To that end, three Republican congressional leaders – Senate Judiciary Committee Ranking Member Charles Grassley (IA), House Judiciary Committee Chairman Lamar Smith (TX) and Senate Finance Committee Ranking Member Orrin Hatch (UT) – this week sent a letter to Health and Human Services Secretary Kathleen Sebelius, questioning the administration’s commitment to medical liability reform in light of President Obama’s previously expressed support for it.

“Frivolous lawsuits, the high cost of malpractice insurance and excessive damages awards are dragging down our health care system,” the letter reads in part.  But the administration’s “description of the research being funded” through the “Patient Safety and Medical Liability Reform Demonstration and Planning grants” authorized by the president’s health care law “does not mention, much less emphasize, reforms to medical malpractice laws . . . .”   

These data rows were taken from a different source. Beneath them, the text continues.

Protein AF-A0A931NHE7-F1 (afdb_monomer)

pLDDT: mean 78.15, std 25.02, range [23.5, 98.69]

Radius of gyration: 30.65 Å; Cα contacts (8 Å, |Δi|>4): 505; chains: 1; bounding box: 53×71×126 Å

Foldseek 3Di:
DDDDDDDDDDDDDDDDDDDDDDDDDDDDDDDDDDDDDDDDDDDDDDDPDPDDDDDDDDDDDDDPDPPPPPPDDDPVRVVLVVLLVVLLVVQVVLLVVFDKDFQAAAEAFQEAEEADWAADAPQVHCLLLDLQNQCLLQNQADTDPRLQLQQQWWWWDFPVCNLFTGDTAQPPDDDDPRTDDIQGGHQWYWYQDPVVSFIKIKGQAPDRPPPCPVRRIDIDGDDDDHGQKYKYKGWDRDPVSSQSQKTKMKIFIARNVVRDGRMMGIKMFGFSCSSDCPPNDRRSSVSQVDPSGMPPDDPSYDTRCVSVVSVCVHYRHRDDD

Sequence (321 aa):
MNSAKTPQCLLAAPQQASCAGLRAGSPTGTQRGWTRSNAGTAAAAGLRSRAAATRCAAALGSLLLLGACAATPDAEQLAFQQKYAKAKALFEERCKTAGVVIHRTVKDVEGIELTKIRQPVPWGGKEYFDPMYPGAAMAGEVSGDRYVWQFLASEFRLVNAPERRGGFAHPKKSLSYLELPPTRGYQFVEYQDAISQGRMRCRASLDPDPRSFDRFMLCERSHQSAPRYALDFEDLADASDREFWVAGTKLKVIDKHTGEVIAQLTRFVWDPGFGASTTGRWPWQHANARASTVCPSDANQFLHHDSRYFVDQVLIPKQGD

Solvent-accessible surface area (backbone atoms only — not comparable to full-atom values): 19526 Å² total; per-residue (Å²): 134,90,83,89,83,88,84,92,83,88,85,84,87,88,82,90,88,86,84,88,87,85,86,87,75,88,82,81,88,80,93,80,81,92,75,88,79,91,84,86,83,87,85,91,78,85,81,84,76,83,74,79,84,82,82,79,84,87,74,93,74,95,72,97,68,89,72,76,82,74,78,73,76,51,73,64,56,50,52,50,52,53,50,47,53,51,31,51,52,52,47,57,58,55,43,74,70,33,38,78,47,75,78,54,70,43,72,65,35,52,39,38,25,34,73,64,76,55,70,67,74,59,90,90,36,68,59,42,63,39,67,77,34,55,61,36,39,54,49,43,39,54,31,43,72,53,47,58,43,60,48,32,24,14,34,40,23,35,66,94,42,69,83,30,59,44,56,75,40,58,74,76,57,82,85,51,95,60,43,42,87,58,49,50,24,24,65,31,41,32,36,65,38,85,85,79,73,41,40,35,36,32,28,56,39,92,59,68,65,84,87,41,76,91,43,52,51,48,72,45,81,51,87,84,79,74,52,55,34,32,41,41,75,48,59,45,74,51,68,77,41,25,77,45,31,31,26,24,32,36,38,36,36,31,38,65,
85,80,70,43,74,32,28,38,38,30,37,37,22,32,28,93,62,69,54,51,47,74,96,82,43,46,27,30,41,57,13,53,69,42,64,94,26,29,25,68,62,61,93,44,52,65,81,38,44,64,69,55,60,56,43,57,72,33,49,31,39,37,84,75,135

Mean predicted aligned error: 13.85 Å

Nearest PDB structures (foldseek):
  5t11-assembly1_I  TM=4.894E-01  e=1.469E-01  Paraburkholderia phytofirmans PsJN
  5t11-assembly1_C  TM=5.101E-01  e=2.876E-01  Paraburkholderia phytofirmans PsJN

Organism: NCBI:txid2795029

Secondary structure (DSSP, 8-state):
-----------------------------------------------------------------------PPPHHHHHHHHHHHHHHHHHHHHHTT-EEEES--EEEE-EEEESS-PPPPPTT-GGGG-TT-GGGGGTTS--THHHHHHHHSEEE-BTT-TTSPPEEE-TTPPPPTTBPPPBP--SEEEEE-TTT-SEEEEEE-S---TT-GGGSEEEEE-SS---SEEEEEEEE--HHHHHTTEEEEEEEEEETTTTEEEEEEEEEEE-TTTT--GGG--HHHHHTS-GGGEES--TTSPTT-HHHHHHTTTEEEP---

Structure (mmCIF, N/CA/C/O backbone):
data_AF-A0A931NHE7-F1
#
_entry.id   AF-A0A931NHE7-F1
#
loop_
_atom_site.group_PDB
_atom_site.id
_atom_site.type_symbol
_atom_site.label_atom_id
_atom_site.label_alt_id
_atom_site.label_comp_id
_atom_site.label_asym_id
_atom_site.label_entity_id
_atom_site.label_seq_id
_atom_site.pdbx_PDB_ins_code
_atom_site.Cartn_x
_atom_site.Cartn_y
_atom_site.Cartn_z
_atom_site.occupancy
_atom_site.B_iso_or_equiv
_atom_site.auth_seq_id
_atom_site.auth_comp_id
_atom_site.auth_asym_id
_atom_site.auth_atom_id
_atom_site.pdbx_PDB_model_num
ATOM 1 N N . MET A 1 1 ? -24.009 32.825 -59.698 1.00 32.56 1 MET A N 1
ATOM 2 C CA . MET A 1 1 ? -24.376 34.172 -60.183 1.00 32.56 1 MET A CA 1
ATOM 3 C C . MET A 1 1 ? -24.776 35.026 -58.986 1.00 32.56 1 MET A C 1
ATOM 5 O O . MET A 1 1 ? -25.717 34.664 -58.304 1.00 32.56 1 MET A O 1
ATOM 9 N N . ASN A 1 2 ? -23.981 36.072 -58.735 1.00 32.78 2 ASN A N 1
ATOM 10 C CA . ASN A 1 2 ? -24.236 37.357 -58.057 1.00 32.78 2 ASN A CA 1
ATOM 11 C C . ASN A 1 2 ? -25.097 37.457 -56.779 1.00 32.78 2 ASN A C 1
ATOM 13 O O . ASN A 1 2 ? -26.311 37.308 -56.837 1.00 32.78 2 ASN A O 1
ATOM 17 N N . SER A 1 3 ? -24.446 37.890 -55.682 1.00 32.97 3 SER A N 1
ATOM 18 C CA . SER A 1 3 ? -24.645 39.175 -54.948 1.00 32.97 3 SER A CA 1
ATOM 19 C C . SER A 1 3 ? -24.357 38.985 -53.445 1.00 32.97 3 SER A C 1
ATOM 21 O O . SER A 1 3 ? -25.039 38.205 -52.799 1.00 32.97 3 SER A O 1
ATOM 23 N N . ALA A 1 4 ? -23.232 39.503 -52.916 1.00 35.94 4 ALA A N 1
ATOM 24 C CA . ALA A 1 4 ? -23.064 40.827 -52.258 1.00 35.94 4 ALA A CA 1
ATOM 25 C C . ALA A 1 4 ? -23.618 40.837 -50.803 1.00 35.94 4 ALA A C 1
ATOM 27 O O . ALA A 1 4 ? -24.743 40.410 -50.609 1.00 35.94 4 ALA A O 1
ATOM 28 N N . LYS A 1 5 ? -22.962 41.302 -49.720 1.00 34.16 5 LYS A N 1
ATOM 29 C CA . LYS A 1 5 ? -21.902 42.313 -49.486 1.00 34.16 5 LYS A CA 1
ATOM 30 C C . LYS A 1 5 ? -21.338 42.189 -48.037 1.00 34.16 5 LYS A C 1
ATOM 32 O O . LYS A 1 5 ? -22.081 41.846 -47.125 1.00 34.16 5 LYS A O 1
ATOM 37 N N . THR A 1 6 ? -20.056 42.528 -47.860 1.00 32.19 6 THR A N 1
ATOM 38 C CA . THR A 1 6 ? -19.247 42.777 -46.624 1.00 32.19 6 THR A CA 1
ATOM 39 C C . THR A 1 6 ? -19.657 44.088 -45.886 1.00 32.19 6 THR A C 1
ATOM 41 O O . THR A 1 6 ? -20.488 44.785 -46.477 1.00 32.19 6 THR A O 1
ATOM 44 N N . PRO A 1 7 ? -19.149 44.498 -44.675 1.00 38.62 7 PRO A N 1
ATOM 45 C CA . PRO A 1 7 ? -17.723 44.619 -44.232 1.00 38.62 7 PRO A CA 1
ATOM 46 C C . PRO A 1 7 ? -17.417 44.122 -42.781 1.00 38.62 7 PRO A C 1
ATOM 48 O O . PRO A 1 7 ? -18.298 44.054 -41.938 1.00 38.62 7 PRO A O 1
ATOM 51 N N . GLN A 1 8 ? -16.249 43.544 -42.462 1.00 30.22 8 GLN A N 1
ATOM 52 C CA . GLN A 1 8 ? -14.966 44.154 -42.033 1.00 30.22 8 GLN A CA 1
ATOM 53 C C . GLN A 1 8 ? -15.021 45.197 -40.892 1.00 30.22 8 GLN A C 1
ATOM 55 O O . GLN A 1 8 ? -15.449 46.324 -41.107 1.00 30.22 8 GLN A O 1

“[N]one of the $23.2 million awarded has gone to researching or implementing ‘traditional’ medical malpractice reforms,” the lawmakers’ letter continues, “such as caps on punitive damages, caps on noneconomic damages and limits on the percentage of an award that can be taken by a plaintiff’s attorney under a contingency fee agreement,” all of which have proved effective in the many states that have adopted them.

Whether the president’s health care law passes constitutional muster or not, only personal injury lawyers and those dependent on their political and charitable largesse would argue that the current medical liability system does not generate needlessly monstrous costs that are passed on to all health care consumers and does not effectively work to restrict access to health care.  The House has already passed H.R. 5, legislation focused on the traditional medical liability reforms favored by Sens. Grassley and Hatch and Rep. Smith.  With or without the administration’s blessing, the Senate should now act similarly.